* **To do**
Only the lines below starting at the one that contains "ATOM 130 C CA" and ending at the one that contains "ATOM 135 C CA" are to be reproduced, exactly and with both ends kept.

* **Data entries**
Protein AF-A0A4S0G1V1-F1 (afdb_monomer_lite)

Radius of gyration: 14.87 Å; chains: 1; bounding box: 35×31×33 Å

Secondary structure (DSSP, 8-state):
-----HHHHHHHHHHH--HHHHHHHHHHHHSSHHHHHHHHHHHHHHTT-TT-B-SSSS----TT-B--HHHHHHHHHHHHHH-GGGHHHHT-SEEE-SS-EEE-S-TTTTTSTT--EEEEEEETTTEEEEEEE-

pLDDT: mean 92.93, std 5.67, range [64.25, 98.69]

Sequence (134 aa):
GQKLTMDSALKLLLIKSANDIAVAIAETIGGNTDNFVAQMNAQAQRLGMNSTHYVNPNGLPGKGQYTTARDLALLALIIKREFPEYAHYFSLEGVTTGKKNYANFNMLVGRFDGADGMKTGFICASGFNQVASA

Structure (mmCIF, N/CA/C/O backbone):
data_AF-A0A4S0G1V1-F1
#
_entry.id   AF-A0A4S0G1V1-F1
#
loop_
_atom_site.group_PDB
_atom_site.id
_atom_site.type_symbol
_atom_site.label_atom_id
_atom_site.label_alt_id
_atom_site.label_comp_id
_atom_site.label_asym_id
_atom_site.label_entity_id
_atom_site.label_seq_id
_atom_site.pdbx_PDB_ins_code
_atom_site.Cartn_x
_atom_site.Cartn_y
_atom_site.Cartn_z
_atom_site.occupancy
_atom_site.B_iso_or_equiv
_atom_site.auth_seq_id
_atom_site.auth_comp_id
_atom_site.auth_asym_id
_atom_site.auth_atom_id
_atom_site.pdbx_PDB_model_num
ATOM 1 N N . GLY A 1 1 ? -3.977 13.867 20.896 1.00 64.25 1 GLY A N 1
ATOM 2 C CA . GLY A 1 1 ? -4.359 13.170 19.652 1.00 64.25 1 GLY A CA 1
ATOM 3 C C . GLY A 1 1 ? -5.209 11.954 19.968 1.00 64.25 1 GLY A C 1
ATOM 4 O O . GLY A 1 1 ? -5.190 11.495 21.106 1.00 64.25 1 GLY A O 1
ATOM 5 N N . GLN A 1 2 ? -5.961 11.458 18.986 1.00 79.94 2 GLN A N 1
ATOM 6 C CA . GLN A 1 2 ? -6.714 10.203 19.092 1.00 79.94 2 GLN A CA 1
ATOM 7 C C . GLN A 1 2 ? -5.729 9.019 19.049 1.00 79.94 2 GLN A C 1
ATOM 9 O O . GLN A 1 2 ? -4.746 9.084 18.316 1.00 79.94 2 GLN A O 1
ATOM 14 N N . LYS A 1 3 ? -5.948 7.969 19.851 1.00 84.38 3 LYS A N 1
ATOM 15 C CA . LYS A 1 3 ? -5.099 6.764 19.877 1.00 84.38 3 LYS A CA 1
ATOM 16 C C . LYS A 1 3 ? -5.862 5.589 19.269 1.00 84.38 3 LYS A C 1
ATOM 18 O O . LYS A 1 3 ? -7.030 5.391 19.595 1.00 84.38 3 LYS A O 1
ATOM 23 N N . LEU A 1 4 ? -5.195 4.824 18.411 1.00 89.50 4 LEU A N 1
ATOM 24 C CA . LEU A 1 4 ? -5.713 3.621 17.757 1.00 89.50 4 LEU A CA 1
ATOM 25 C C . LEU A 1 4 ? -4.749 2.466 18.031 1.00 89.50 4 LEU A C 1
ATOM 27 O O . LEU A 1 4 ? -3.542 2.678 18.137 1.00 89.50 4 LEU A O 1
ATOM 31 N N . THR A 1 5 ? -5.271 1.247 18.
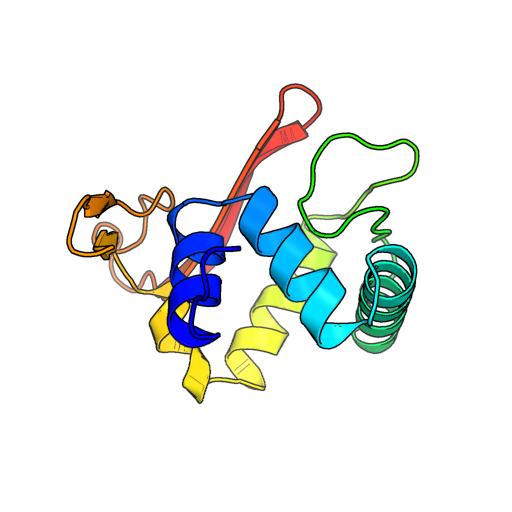148 1.00 94.12 5 THR A N 1
ATOM 32 C CA . THR A 1 5 ? -4.423 0.049 18.149 1.00 94.12 5 THR A CA 1
ATOM 33 C C . THR A 1 5 ? -3.906 -0.216 16.734 1.00 94.12 5 THR A C 1
ATOM 35 O O . THR A 1 5 ? -4.542 0.187 15.756 1.00 94.12 5 THR A O 1
ATOM 38 N N . MET A 1 6 ? -2.780 -0.927 16.607 1.00 94.75 6 MET A N 1
ATOM 39 C CA . MET A 1 6 ? -2.234 -1.302 15.294 1.00 94.75 6 MET A CA 1
ATOM 40 C C . MET A 1 6 ? -3.237 -2.127 14.473 1.00 94.75 6 MET A C 1
ATOM 42 O O . MET A 1 6 ? -3.418 -1.864 13.292 1.00 94.75 6 MET A O 1
ATOM 46 N N . ASP A 1 7 ? -3.963 -3.049 15.111 1.00 94.38 7 ASP A N 1
ATOM 47 C CA . ASP A 1 7 ? -5.040 -3.824 14.474 1.00 94.38 7 ASP A CA 1
ATOM 48 C C . ASP A 1 7 ? -6.119 -2.919 13.847 1.00 94.38 7 ASP A C 1
ATOM 50 O O . ASP A 1 7 ? -6.472 -3.069 12.676 1.00 94.38 7 ASP A O 1
ATOM 54 N N . SER A 1 8 ? -6.602 -1.919 14.592 1.00 93.62 8 SER A N 1
ATOM 55 C CA . SER A 1 8 ? -7.588 -0.964 14.067 1.00 93.62 8 SER A CA 1
ATOM 56 C C . SER A 1 8 ? -7.013 -0.106 12.941 1.00 93.62 8 SER A C 1
ATOM 58 O O . SER A 1 8 ? -7.705 0.170 11.960 1.00 93.62 8 SER A O 1
ATOM 60 N N . ALA A 1 9 ? -5.748 0.303 13.062 1.00 94.38 9 ALA A N 1
ATOM 61 C CA . ALA A 1 9 ? -5.061 1.085 12.046 1.00 94.38 9 ALA A CA 1
ATOM 62 C C . ALA A 1 9 ? -4.903 0.291 10.735 1.00 94.38 9 ALA A C 1
ATOM 64 O O . ALA A 1 9 ? -5.255 0.798 9.672 1.00 94.38 9 ALA A O 1
ATOM 65 N N . LEU A 1 10 ? -4.480 -0.975 10.806 1.00 95.00 10 LEU A N 1
ATOM 66 C CA . LEU A 1 10 ? -4.346 -1.858 9.645 1.00 95.00 10 LEU A CA 1
ATOM 67 C C . LEU A 1 10 ? -5.690 -2.115 8.959 1.00 95.00 10 LEU A C 1
ATOM 69 O O . LEU A 1 10 ? -5.780 -1.996 7.737 1.00 95.00 10 LEU A O 1
ATOM 73 N N . LYS A 1 11 ? -6.759 -2.377 9.722 1.00 94.19 11 LYS A N 1
ATOM 74 C CA . LYS A 1 11 ? -8.112 -2.539 9.160 1.00 94.19 11 LYS A CA 1
ATOM 75 C C . LYS A 1 11 ? -8.563 -1.287 8.409 1.00 94.19 11 LYS A C 1
ATOM 77 O O . LYS A 1 11 ? -9.034 -1.379 7.279 1.00 94.19 11 LYS A O 1
ATOM 82 N N . LEU A 1 12 ? -8.396 -0.105 9.003 1.00 93.44 12 LEU A N 1
ATOM 83 C CA . LEU A 1 12 ? -8.766 1.158 8.355 1.00 93.44 12 LEU A CA 1
ATOM 84 C C . LEU A 1 12 ? -7.903 1.460 7.125 1.00 93.44 12 LEU A C 1
ATOM 86 O O . LEU A 1 12 ? -8.426 1.942 6.118 1.00 93.44 12 LEU A O 1
ATOM 90 N N . LEU A 1 13 ? -6.608 1.154 7.180 1.00 94.44 13 LEU A N 1
ATOM 91 C CA . LEU A 1 13 ? -5.702 1.297 6.047 1.00 94.44 13 LEU A CA 1
ATOM 92 C C . LEU A 1 13 ? -6.123 0.392 4.882 1.00 94.44 13 LEU A C 1
ATOM 94 O O . LEU A 1 13 ? -6.284 0.871 3.762 1.00 94.44 13 LEU A O 1
ATOM 98 N N . LEU A 1 14 ? -6.346 -0.897 5.135 1.00 93.00 14 LEU A N 1
ATOM 99 C CA . LEU A 1 14 ? -6.631 -1.873 4.083 1.00 93.00 14 LEU A CA 1
ATOM 100 C C . LEU A 1 14 ? -8.040 -1.707 3.496 1.00 93.00 14 LEU A C 1
ATOM 102 O O . LEU A 1 14 ? -8.195 -1.722 2.276 1.00 93.00 14 LEU A O 1
ATOM 106 N N . ILE A 1 15 ? -9.045 -1.465 4.342 1.00 90.69 15 ILE A N 1
ATOM 107 C CA . ILE A 1 15 ? -10.462 -1.460 3.940 1.00 90.69 15 ILE A CA 1
ATOM 108 C C . ILE A 1 15 ? -10.891 -0.083 3.422 1.00 90.69 15 ILE A C 1
ATOM 110 O O . ILE A 1 15 ? -11.517 0.013 2.369 1.00 90.69 15 ILE A O 1
ATOM 114 N N . LYS A 1 16 ? -10.536 0.999 4.134 1.00 90.12 16 LYS A N 1
ATOM 115 C CA . LYS A 1 16 ? -10.917 2.380 3.777 1.00 90.12 16 LYS A CA 1
ATOM 116 C C . LYS A 1 16 ? -9.835 3.105 2.968 1.00 90.12 16 LYS A C 1
ATOM 118 O O . LYS A 1 16 ? -10.097 4.191 2.458 1.00 90.12 16 LYS A O 1
ATOM 123 N N . SER A 1 17 ? -8.628 2.551 2.829 1.00 90.12 17 SER A N 1
ATOM 124 C CA . SER A 1 17 ? -7.517 3.253 2.165 1.00 90.12 17 SER A CA 1
ATOM 125 C C . SER A 1 17 ? -7.226 4.611 2.825 1.00 90.12 17 SER A C 1
ATOM 127 O O . SER A 1 17 ? -7.090 5.632 2.155 1.00 90.12 17 SER A O 1
ATOM 129 N N . ALA A 1 18 ? -7.236 4.648 4.161 1.00 91.56 18 ALA A N 1
ATOM 130 C CA . ALA A 1 18 ? -7.110 5.881 4.932 1.00 91.56 18 ALA A CA 1
ATOM 131 C C . ALA A 1 18 ? -5.660 6.418 4.918 1.00 91.56 18 ALA A C 1
ATOM 133 O O . ALA A 1 18 ? -4.783 5.893 5.602 1.00 91.56 18 ALA A O 1
ATOM 134 N N . ASN A 1 19 ? -5.412 7.468 4.126 1.00 94.81 19 ASN A N 1
ATOM 135 C CA . ASN A 1 19 ? -4.075 8.044 3.909 1.00 94.81 19 ASN A CA 1
ATOM 136 C C . ASN A 1 19 ? -3.447 8.658 5.170 1.00 94.81 19 ASN A C 1
ATOM 138 O O . ASN A 1 19 ? -2.232 8.612 5.339 1.00 94.81 19 ASN A O 1
ATOM 142 N N . ASP A 1 20 ? -4.267 9.235 6.045 1.00 94.75 20 ASP A N 1
ATOM 143 C CA . ASP A 1 20 ? -3.867 9.764 7.350 1.00 94.75 20 ASP A CA 1
ATOM 144 C C . ASP A 1 20 ? -3.364 8.651 8.278 1.00 94.75 20 ASP A C 1
ATOM 146 O O . ASP A 1 20 ? -2.332 8.796 8.929 1.00 94.75 20 ASP A O 1
ATOM 150 N N . ILE A 1 21 ? -4.041 7.500 8.271 1.00 95.81 21 ILE A N 1
ATOM 151 C CA . ILE A 1 21 ? -3.619 6.317 9.025 1.00 95.81 21 ILE A CA 1
ATOM 152 C C . ILE A 1 21 ? -2.308 5.742 8.478 1.00 95.81 21 ILE A C 1
ATOM 154 O O . ILE A 1 21 ? -1.453 5.348 9.267 1.00 95.81 21 ILE A O 1
ATOM 158 N N . ALA A 1 22 ? -2.106 5.744 7.156 1.00 97.19 22 ALA A N 1
ATOM 159 C CA . ALA A 1 22 ? -0.831 5.335 6.561 1.00 97.19 22 ALA A CA 1
ATOM 160 C 
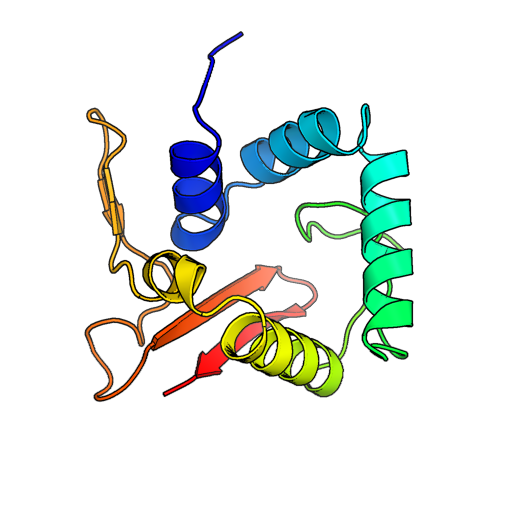C . ALA A 1 22 ? 0.343 6.196 7.066 1.00 97.19 22 ALA A C 1
ATOM 162 O O . ALA A 1 22 ? 1.396 5.664 7.409 1.00 97.19 22 ALA A O 1
ATOM 163 N N . VAL A 1 23 ? 0.145 7.517 7.167 1.00 97.50 23 VAL A N 1
ATOM 164 C CA . VAL A 1 23 ? 1.143 8.445 7.726 1.00 97.50 23 VAL A CA 1
ATOM 165 C C . VAL A 1 23 ? 1.383 8.168 9.212 1.00 97.50 23 VAL A C 1
ATOM 167 O O . VAL A 1 23 ? 2.531 8.033 9.619 1.00 97.50 23 VAL A O 1
ATOM 170 N N . ALA A 1 24 ? 0.327 7.993 10.010 1.00 97.00 24 ALA A N 1
ATOM 171 C CA . ALA A 1 24 ? 0.462 7.710 11.441 1.00 97.00 24 ALA A CA 1
ATOM 172 C C . ALA A 1 24 ? 1.195 6.382 11.723 1.00 97.00 24 ALA A C 1
ATOM 174 O O . ALA A 1 24 ? 2.015 6.301 12.641 1.00 97.00 24 ALA A O 1
ATOM 175 N N . ILE A 1 25 ? 0.931 5.337 10.928 1.00 97.06 25 ILE A N 1
ATOM 176 C CA . ILE A 1 25 ? 1.672 4.067 10.993 1.00 97.06 25 ILE A CA 1
ATOM 177 C C . ILE A 1 25 ? 3.145 4.301 10.634 1.00 97.06 25 ILE A C 1
ATOM 179 O O . ILE A 1 25 ? 4.024 3.833 11.357 1.00 97.06 25 ILE A O 1
ATOM 183 N N . ALA A 1 26 ? 3.417 5.050 9.561 1.00 97.69 26 ALA A N 1
ATOM 184 C CA . ALA A 1 26 ? 4.774 5.352 9.118 1.00 97.69 26 ALA A CA 1
ATOM 185 C C . ALA A 1 26 ? 5.585 6.099 10.187 1.00 97.69 26 ALA A C 1
ATOM 187 O O . ALA A 1 26 ? 6.708 5.706 10.489 1.00 97.69 26 ALA A O 1
ATOM 188 N N . GLU A 1 27 ? 5.005 7.120 10.817 1.00 97.19 27 GLU A N 1
ATOM 189 C CA . GLU A 1 27 ? 5.632 7.848 11.926 1.00 97.19 27 GLU A CA 1
ATOM 190 C C . GLU A 1 27 ? 5.865 6.948 13.146 1.00 97.19 27 GLU A C 1
ATOM 192 O O . GLU A 1 27 ? 6.913 7.029 13.781 1.00 97.19 27 GLU A O 1
ATOM 197 N N . THR A 1 28 ? 4.927 6.045 13.448 1.00 96.69 28 THR A N 1
ATOM 198 C CA . THR A 1 28 ? 5.048 5.119 14.586 1.00 96.69 28 THR A CA 1
ATOM 199 C C . THR A 1 28 ? 6.166 4.092 14.379 1.00 96.69 28 THR A C 1
ATOM 201 O O . THR A 1 28 ? 6.885 3.777 15.324 1.00 96.69 28 THR A O 1
ATOM 204 N N . ILE A 1 29 ? 6.319 3.558 13.163 1.00 97.00 29 ILE A N 1
ATOM 205 C CA . ILE A 1 29 ? 7.297 2.499 12.851 1.00 97.00 29 ILE A CA 1
ATOM 206 C C . ILE A 1 29 ? 8.668 3.085 12.489 1.00 97.00 29 ILE A C 1
ATOM 208 O O . ILE A 1 29 ? 9.696 2.606 12.961 1.00 97.00 29 ILE A O 1
ATOM 212 N N . GLY A 1 30 ? 8.698 4.111 11.639 1.00 96.94 30 GLY A N 1
ATOM 213 C CA . GLY A 1 30 ? 9.927 4.726 11.131 1.00 96.94 30 GLY A CA 1
ATOM 214 C C . GLY A 1 30 ? 10.452 5.889 11.977 1.00 96.94 30 GLY A C 1
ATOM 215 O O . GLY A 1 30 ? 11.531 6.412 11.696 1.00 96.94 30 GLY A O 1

* **Solution to the exercise**
ATOM 130 C CA . ALA A 1 18 ? -7.110 5.881 4.932 1.00 91.56 18 ALA A CA 1
ATOM 131 C C . ALA A 1 18 ? -5.660 6.418 4.918 1.00 91.56 18 ALA A C 1
ATOM 133 O O . ALA A 1 18 ? -4.783 5.893 5.602 1.00 91.56 18 ALA A O 1
ATOM 134 N N . ASN A 1 19 ? -5.412 7.468 4.126 1.00 94.81 19 ASN A N 1
ATOM 135 C CA . ASN A 1 19 ? -4.075 8.044 3.909 1.00 94.81 19 ASN A CA 1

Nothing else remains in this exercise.